### What you need to do
Below is some data. Retype exactly the lines starting at the one with "ATOM 211 N N" and ending at the one with "ATOM 226 C CA".

*** Records for the exercise Section Begins ***

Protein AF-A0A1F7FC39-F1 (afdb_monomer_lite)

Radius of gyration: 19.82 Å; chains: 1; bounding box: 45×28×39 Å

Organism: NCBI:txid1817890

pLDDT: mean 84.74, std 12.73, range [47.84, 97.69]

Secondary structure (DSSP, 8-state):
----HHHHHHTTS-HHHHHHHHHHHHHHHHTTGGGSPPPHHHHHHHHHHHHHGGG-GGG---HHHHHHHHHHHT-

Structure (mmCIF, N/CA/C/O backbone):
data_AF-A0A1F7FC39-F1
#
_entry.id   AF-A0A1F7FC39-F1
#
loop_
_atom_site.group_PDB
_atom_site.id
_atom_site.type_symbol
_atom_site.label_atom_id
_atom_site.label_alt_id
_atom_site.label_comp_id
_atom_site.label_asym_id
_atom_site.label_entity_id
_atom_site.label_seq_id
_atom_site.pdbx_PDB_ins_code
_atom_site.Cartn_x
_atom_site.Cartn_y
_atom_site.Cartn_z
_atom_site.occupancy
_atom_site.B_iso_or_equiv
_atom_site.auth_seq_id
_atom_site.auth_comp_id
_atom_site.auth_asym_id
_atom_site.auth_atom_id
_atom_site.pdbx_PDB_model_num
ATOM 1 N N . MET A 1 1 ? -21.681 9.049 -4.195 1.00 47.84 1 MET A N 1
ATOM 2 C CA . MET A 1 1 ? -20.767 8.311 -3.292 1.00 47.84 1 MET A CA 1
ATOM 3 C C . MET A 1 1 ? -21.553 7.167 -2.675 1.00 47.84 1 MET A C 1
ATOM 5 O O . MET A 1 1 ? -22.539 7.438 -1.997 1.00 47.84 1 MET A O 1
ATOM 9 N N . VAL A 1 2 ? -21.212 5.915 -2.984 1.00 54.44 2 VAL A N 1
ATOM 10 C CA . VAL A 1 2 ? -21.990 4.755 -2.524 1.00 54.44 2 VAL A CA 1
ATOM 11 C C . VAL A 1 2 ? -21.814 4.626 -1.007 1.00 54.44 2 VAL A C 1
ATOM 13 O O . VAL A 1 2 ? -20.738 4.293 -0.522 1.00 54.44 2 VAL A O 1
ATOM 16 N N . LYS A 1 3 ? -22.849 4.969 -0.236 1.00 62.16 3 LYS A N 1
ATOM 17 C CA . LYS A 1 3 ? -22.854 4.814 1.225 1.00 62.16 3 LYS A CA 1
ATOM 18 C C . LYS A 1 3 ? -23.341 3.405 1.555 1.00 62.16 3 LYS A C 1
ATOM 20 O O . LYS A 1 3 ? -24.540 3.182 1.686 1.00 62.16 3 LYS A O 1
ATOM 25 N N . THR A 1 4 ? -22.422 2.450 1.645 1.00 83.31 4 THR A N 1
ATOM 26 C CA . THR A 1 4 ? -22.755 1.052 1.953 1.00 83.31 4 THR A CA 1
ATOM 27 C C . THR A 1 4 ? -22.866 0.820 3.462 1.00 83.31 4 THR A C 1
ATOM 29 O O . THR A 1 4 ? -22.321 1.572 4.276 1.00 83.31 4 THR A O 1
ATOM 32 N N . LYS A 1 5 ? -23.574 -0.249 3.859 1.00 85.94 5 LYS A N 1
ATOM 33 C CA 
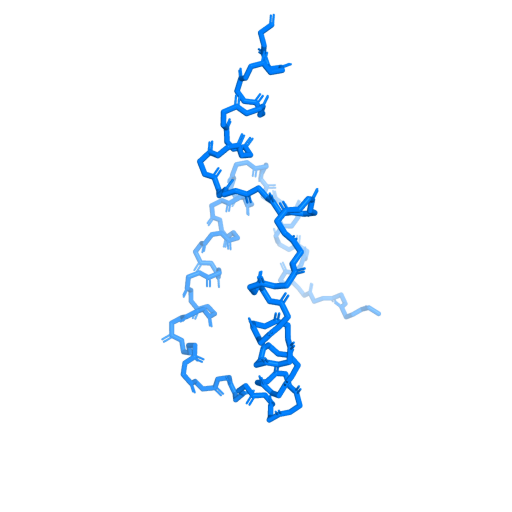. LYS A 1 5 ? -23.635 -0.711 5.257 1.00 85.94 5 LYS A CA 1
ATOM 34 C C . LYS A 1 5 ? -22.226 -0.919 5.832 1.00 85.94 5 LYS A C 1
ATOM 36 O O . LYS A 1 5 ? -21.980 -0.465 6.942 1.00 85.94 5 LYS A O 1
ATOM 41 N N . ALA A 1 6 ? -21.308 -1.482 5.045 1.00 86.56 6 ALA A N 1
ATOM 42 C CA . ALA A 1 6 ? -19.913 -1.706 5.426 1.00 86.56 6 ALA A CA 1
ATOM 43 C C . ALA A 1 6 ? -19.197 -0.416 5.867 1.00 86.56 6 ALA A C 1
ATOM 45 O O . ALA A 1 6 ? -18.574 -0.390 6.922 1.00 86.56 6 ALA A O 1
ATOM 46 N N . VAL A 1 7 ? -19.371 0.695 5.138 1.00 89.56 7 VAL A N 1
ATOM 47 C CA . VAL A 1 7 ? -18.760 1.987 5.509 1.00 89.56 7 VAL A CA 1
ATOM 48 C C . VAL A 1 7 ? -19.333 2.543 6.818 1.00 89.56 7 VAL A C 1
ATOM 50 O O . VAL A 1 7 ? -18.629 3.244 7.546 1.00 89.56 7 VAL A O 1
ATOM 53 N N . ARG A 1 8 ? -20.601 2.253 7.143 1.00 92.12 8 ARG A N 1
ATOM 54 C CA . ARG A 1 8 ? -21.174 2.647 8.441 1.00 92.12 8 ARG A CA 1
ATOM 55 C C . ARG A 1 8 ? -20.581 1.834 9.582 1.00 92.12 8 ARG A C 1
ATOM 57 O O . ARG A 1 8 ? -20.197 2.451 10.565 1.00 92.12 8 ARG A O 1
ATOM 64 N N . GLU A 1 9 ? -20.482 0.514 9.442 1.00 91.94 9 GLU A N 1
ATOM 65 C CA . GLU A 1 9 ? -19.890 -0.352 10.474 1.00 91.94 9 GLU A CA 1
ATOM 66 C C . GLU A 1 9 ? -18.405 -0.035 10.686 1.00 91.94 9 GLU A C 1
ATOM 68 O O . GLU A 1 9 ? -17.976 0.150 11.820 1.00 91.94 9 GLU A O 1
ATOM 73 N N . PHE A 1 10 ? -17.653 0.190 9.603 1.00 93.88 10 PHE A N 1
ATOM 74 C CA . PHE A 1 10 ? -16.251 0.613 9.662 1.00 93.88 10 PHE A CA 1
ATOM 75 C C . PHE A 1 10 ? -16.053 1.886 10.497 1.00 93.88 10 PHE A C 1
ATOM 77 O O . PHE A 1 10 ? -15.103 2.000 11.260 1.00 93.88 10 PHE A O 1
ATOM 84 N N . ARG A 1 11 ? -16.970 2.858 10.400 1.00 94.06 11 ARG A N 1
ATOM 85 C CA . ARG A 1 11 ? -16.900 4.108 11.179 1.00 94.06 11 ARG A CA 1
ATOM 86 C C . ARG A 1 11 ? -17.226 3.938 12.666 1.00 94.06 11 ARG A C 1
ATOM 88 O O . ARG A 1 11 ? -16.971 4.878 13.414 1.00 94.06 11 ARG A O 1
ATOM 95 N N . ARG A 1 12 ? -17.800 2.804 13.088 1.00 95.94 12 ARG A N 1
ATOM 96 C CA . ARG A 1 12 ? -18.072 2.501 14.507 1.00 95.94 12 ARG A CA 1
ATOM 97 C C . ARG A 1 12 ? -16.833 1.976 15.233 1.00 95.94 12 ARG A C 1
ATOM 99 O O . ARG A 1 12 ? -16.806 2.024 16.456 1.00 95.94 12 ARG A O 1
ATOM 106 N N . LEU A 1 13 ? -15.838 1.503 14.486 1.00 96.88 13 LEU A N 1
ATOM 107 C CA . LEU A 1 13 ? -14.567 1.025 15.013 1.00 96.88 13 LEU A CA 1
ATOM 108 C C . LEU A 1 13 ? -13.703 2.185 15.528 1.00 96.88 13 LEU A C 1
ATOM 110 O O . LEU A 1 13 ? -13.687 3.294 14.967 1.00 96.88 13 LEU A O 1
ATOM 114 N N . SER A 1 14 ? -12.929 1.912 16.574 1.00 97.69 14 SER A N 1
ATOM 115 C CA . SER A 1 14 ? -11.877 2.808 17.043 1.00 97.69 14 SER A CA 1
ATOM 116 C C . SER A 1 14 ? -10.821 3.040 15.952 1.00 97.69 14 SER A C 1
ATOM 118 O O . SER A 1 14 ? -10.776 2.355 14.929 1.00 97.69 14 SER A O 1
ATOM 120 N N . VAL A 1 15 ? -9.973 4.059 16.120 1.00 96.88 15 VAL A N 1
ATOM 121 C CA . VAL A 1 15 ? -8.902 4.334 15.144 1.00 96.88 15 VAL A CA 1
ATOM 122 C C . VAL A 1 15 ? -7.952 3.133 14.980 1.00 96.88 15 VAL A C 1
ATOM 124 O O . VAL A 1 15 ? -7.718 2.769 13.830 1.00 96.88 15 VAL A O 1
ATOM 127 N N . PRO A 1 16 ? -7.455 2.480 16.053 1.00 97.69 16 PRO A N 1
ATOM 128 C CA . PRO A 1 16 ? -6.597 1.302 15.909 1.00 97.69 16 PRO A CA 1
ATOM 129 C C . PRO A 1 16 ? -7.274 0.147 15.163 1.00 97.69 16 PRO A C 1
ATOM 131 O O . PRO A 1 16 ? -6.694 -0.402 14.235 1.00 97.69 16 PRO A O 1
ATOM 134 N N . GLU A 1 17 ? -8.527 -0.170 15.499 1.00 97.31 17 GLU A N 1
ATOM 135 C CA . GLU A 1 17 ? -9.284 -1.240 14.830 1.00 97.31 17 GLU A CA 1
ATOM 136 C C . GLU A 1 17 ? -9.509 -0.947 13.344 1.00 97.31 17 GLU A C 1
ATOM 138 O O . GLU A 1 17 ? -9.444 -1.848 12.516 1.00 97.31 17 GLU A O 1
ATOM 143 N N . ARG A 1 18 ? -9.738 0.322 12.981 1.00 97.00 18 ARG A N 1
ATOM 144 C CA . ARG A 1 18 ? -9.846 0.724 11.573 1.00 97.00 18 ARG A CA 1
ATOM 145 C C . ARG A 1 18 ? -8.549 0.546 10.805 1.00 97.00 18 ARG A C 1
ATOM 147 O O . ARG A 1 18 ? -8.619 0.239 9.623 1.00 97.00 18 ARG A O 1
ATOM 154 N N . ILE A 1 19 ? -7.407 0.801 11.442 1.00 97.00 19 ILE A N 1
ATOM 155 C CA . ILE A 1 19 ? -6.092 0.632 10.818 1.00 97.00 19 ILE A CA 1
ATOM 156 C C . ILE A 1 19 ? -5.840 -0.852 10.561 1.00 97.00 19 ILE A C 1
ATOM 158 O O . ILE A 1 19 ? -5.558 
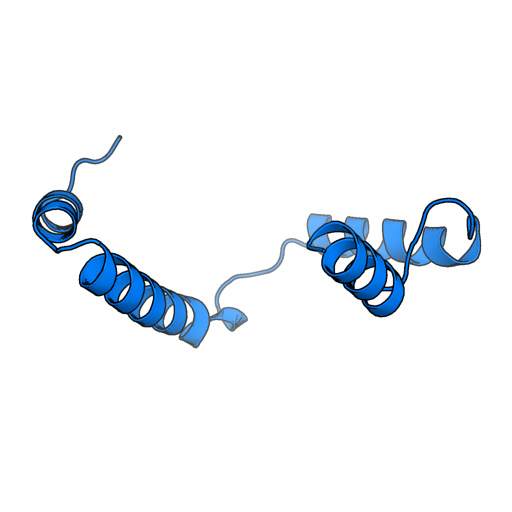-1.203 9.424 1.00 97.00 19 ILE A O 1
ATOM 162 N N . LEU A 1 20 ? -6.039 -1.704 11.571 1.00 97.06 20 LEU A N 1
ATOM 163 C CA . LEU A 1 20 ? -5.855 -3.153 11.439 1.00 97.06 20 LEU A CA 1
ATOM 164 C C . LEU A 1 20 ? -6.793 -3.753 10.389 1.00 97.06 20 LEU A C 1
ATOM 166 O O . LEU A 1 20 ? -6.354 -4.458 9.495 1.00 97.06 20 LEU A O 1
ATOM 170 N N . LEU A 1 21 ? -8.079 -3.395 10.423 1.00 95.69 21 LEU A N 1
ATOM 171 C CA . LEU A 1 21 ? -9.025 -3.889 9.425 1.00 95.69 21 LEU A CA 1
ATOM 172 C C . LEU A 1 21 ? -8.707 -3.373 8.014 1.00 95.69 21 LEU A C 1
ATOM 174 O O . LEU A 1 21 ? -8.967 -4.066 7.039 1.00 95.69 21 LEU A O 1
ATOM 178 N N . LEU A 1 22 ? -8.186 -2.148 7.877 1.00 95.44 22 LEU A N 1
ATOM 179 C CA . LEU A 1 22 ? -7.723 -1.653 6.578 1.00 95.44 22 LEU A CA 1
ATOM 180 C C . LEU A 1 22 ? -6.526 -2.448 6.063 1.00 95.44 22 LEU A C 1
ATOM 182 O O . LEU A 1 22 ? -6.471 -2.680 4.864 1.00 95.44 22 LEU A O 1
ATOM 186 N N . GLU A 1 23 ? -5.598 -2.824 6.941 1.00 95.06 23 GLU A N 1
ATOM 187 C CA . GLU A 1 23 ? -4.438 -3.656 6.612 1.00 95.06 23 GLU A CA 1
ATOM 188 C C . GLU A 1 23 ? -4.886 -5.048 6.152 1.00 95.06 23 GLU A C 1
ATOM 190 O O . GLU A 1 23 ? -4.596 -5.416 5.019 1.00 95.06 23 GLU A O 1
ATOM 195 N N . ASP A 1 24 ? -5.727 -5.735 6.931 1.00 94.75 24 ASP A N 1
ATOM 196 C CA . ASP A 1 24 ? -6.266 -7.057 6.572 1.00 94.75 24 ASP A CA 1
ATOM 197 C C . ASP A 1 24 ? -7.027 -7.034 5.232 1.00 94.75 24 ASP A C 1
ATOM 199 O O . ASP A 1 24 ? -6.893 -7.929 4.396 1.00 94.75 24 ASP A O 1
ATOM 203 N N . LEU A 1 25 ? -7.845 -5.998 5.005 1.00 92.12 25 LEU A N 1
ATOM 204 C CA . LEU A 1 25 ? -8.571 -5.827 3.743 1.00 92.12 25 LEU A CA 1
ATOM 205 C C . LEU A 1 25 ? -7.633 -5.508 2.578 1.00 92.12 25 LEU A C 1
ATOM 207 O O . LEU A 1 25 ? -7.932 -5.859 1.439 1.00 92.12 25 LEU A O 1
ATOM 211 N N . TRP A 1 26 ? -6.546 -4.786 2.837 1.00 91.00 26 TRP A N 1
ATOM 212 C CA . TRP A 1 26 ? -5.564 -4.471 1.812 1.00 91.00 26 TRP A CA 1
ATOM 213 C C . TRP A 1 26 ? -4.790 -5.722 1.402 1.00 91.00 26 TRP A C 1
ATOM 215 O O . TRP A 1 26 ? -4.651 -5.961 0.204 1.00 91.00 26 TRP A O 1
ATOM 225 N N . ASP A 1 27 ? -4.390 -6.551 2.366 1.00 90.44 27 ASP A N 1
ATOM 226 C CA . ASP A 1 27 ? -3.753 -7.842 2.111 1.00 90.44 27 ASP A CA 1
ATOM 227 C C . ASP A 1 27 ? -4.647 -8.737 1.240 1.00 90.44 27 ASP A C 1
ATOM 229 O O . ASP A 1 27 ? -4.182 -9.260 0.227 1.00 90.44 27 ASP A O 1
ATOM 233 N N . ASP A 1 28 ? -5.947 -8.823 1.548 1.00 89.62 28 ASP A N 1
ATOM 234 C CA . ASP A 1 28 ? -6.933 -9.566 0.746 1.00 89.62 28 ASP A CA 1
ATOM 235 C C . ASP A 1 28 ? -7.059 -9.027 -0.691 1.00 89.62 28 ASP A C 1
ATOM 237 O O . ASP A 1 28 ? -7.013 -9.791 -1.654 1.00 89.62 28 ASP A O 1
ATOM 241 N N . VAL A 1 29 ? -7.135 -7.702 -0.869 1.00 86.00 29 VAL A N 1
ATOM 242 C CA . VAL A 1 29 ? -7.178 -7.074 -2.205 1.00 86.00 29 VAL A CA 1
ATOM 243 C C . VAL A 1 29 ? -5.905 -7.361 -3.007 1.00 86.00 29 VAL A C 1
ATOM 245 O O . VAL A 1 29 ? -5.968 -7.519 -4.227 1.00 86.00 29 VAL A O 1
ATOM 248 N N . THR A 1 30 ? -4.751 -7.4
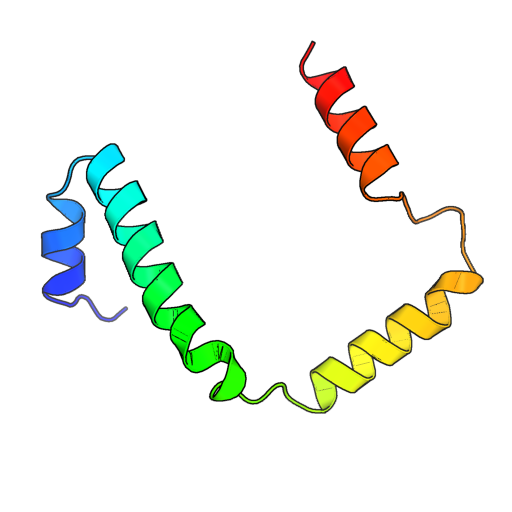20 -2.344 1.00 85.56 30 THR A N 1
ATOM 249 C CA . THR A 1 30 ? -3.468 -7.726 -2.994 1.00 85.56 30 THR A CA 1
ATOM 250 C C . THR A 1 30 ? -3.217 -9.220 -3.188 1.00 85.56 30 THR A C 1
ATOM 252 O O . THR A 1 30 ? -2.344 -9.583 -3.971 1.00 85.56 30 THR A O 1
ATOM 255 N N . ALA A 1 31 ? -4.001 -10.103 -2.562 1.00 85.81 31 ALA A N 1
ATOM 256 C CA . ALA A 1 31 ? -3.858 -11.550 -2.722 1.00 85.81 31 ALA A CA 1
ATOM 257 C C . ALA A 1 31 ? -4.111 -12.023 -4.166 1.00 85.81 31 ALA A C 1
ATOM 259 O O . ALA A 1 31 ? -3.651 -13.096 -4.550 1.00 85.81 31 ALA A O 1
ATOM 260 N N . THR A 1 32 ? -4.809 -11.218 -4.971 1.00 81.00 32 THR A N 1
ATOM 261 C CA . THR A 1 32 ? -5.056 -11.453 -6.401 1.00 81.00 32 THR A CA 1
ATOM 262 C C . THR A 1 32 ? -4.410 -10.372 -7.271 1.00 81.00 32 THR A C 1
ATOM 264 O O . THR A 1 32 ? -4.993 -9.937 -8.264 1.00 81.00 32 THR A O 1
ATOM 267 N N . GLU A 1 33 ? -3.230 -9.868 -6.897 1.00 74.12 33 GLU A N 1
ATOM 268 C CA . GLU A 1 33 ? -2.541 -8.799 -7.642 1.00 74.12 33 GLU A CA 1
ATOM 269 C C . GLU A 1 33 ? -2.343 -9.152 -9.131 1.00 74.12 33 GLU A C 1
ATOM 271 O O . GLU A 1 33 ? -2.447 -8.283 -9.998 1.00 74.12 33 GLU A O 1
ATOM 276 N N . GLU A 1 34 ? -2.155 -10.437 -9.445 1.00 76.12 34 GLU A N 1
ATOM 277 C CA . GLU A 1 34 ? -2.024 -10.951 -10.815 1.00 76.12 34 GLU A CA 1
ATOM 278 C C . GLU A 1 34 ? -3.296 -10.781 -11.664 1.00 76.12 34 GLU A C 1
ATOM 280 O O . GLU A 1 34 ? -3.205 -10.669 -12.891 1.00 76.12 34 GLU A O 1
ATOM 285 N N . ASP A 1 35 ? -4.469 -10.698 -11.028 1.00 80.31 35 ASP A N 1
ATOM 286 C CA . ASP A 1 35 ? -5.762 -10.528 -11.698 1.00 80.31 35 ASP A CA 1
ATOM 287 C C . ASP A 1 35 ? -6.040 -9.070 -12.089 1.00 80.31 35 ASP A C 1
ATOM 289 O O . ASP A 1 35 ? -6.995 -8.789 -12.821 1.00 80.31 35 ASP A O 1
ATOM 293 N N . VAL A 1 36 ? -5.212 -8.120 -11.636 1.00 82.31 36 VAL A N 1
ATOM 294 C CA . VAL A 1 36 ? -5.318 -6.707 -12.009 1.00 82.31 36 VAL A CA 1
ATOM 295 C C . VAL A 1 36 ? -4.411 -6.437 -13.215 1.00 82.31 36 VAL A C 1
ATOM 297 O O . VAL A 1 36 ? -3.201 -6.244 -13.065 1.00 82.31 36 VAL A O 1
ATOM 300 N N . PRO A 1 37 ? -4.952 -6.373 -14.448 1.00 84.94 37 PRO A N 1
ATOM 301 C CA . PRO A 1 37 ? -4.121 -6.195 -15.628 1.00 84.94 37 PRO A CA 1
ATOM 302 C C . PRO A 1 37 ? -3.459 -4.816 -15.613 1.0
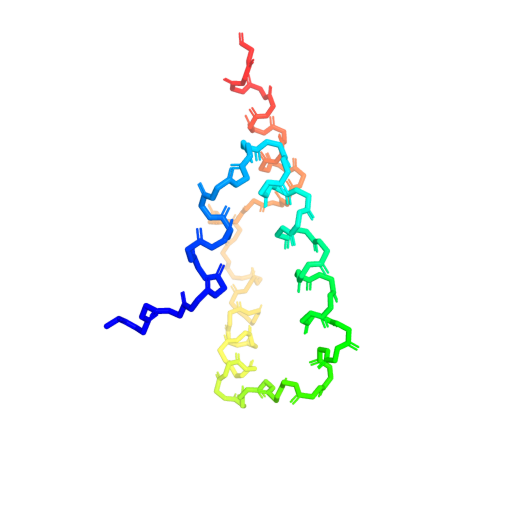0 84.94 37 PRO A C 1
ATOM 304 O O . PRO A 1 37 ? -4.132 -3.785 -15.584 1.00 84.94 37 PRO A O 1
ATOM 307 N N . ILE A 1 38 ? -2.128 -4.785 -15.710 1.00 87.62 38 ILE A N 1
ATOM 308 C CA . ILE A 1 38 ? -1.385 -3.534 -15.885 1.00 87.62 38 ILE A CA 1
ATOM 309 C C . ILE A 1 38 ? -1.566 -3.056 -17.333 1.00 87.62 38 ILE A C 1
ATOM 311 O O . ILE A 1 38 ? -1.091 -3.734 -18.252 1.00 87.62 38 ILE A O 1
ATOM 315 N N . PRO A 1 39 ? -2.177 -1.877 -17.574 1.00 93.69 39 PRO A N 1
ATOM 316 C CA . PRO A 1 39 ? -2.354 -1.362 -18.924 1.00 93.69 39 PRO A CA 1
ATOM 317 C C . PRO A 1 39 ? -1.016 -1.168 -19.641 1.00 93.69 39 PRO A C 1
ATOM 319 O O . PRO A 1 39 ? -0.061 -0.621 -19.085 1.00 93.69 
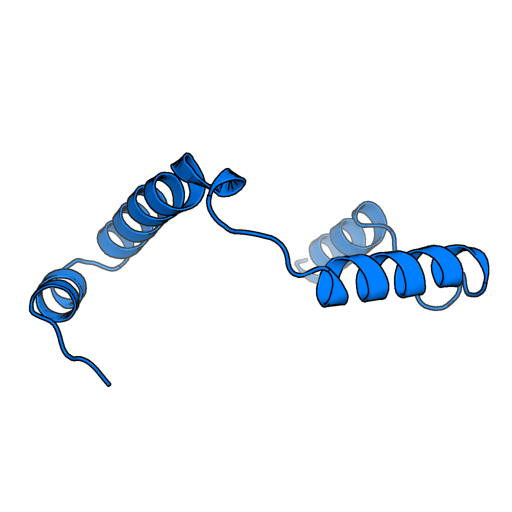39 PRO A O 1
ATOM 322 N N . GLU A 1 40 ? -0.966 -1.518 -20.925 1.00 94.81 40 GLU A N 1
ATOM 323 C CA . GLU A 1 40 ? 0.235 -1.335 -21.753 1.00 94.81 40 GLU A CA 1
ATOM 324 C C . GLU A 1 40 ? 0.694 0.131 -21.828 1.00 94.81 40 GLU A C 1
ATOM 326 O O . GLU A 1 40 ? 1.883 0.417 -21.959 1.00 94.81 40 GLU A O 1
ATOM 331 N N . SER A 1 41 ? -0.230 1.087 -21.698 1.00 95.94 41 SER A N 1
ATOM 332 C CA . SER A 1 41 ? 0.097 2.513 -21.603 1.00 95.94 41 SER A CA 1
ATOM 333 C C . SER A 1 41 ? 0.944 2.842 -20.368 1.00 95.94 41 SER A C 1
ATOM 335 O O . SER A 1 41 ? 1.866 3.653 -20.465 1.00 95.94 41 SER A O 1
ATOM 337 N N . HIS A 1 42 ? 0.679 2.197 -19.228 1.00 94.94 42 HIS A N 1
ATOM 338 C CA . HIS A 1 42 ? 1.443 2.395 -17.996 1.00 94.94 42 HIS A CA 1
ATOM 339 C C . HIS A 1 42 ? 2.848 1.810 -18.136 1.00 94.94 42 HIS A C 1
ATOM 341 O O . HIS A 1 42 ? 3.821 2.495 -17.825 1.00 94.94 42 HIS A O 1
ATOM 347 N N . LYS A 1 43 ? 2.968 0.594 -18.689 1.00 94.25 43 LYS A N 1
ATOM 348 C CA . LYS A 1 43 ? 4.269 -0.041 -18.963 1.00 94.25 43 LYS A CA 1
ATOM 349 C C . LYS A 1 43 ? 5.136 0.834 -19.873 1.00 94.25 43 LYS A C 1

*** Records for the exercise Section Ends ***

### Response below
ATOM 211 N N . TRP A 1 26 ? -6.546 -4.786 2.837 1.00 91.00 26 TRP A N 1
ATOM 212 C CA . TRP A 1 26 ? -5.564 -4.471 1.812 1.00 91.00 26 TRP A CA 1
ATOM 213 C C . TRP A 1 26 ? -4.790 -5.722 1.402 1.00 91.00 26 TRP A C 1
ATOM 215 O O . TRP A 1 26 ? -4.651 -5.961 0.204 1.00 91.00 26 TRP A O 1
ATOM 225 N N . ASP A 1 27 ? -4.390 -6.551 2.366 1.00 90.44 27 ASP A N 1
ATOM 226 C CA . ASP A 1 27 ? -3.753 -7.842 2.111 1.00 90.44 27 ASP A CA 1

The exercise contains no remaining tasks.